A Practical HLRF Algorithm for Slope Reliability Analysis

The first-order reliability method (FORM) can provide useful information such as reliability index and design point for a reliability based design of slopes. Thus practical FORM-based slope reliability analysis is in great demand for practicing engineers. One difficulty for FORM-based slope reliability analysis is that the slope problem can be very complicated and some standalone numerical packages which are not designed with probabilistic considerations have to be resorted to. Another difficulty lies in the dealing with correlated non-Gaussian random variables which usually involves mathematical transformation of the random variables to their independent standard normal counterparts (in u-space). In the literature, the first difficulty is usually resolved by the use of a surrogate model to estimate the complicated (usually implicit) limit state function (LSF), and the second is resolved by developing FORM algorithms that can be directly implemented in the original space of random variables (x-space, non-Gaussian type), for example, with the Low and Tang's constrained optimization approach. Then a question is can we have a practical FORM algorithm in x-space that can be easily integrated with standalone numerical packages with no surrogate models? To answer this question, this paper presents a simplified HLRF algorithm for FORM. Naturally, the new algorithm is simply formulated in x-space and requires neither transformation of correlated random variables nor optimization tools.
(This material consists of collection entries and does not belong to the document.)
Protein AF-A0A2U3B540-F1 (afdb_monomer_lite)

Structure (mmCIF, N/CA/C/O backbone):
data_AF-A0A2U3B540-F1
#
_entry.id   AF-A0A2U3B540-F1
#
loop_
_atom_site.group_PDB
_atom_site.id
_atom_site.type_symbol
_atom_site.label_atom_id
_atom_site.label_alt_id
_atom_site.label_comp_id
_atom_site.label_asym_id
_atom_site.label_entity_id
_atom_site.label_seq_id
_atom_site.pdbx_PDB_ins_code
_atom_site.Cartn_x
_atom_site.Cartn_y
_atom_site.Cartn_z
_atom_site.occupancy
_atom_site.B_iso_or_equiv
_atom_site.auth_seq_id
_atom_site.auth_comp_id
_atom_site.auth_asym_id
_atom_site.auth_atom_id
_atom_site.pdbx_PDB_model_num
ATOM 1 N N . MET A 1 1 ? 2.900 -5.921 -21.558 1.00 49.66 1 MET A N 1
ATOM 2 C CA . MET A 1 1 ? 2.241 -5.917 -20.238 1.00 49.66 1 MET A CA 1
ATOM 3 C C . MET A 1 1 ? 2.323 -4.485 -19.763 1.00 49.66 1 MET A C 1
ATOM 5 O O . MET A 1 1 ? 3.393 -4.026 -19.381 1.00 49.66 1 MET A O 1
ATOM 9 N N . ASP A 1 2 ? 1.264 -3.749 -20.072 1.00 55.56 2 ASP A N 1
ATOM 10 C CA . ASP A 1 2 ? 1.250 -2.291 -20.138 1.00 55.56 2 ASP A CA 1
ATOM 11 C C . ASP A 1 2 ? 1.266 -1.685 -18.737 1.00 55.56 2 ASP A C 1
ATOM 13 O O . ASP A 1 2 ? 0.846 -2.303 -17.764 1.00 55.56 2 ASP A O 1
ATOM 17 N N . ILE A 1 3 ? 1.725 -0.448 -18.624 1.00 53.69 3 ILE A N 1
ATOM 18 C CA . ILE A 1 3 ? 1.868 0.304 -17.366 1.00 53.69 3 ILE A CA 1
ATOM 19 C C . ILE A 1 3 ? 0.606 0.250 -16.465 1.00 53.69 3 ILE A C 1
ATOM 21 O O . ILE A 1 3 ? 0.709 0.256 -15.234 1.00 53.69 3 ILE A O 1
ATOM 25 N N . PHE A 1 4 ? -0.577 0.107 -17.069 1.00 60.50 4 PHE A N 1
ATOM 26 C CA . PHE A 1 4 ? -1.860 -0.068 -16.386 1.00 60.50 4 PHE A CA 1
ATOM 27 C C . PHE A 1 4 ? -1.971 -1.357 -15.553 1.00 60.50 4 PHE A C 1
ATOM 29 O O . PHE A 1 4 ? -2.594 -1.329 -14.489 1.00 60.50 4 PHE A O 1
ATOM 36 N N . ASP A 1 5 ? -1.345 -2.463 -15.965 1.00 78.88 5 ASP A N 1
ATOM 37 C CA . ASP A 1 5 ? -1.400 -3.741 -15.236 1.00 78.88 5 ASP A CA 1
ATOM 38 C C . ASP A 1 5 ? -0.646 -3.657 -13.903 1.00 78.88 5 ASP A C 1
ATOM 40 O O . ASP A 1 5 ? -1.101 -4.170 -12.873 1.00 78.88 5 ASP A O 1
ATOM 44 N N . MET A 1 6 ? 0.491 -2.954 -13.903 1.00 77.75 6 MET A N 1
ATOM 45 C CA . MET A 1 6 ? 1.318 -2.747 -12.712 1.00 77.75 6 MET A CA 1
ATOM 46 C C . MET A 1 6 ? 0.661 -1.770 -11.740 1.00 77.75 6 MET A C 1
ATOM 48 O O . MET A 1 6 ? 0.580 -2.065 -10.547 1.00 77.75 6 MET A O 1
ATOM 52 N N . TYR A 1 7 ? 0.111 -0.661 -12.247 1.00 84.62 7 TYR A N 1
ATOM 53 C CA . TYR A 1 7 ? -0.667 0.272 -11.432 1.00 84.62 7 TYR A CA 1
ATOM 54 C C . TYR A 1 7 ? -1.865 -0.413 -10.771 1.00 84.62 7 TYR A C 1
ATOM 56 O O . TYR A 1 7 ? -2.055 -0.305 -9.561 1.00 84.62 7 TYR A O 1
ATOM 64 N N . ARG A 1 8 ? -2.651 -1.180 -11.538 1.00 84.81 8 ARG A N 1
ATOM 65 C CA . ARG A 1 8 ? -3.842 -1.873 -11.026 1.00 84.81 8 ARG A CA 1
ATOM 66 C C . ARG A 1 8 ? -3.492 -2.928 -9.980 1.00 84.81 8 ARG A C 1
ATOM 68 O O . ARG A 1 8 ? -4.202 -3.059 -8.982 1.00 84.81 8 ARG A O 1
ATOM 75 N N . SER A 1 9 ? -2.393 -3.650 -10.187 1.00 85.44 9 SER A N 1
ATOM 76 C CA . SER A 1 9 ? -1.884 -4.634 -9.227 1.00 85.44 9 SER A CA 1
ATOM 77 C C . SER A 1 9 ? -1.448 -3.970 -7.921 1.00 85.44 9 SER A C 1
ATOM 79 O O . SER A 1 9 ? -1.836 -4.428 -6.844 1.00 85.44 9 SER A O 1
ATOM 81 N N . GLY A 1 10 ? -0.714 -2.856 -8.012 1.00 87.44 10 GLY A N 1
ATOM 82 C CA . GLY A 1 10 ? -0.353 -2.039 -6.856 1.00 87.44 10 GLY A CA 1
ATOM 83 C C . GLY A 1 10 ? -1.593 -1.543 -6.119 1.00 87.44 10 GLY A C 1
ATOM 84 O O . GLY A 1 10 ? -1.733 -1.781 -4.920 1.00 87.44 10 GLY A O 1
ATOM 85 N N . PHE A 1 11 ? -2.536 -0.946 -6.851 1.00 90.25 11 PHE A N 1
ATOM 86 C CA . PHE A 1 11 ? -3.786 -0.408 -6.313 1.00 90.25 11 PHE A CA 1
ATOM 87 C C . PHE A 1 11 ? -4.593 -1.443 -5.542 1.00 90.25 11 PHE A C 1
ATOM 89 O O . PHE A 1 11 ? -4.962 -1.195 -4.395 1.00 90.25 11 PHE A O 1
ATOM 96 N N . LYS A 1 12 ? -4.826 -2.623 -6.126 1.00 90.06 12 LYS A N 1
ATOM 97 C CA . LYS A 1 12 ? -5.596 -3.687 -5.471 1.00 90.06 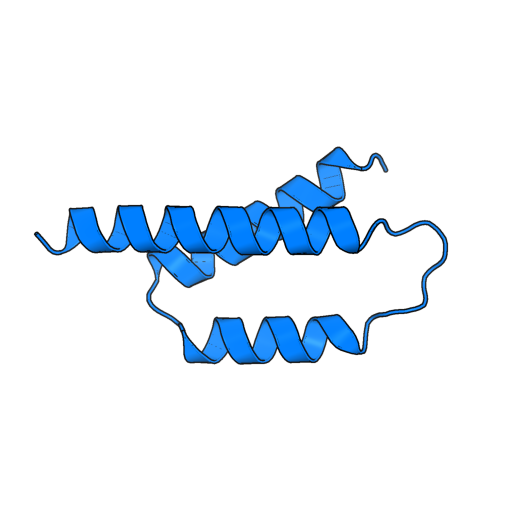12 LYS A CA 1
ATOM 98 C C . LYS A 1 12 ? -4.979 -4.081 -4.126 1.00 90.06 12 LYS A C 1
ATOM 100 O O . LYS A 1 12 ? -5.681 -4.154 -3.121 1.00 90.06 12 LYS A O 1
ATOM 105 N N . ARG A 1 13 ? -3.661 -4.276 -4.101 1.00 87.19 13 ARG A N 1
ATOM 106 C CA . ARG A 1 13 ? -2.934 -4.715 -2.905 1.00 87.19 13 ARG A CA 1
ATOM 107 C C . ARG A 1 13 ? -2.896 -3.636 -1.823 1.00 87.19 13 ARG A C 1
ATOM 109 O O . ARG A 1 13 ? -3.165 -3.910 -0.655 1.00 87.19 13 ARG A O 1
ATOM 116 N N . GLY A 1 14 ? -2.650 -2.388 -2.226 1.00 89.69 14 GLY A N 1
ATOM 117 C CA . GLY A 1 14 ? -2.755 -1.230 -1.344 1.00 89.69 14 GLY A CA 1
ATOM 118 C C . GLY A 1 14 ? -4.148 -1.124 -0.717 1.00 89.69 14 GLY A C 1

The algorithm is particularly useful for reliability analysis involving correlated nonnormals subjected to implicit LSF. The convergence of the algorithm can be easily improved by adjusting the step length during the iteration. It is first verified using a simple example with closed-form solution. Through perturbation analysis in x-space, it is then illustrated for case studies of earth slope reliability with both limit equilibrium and finite element analyses.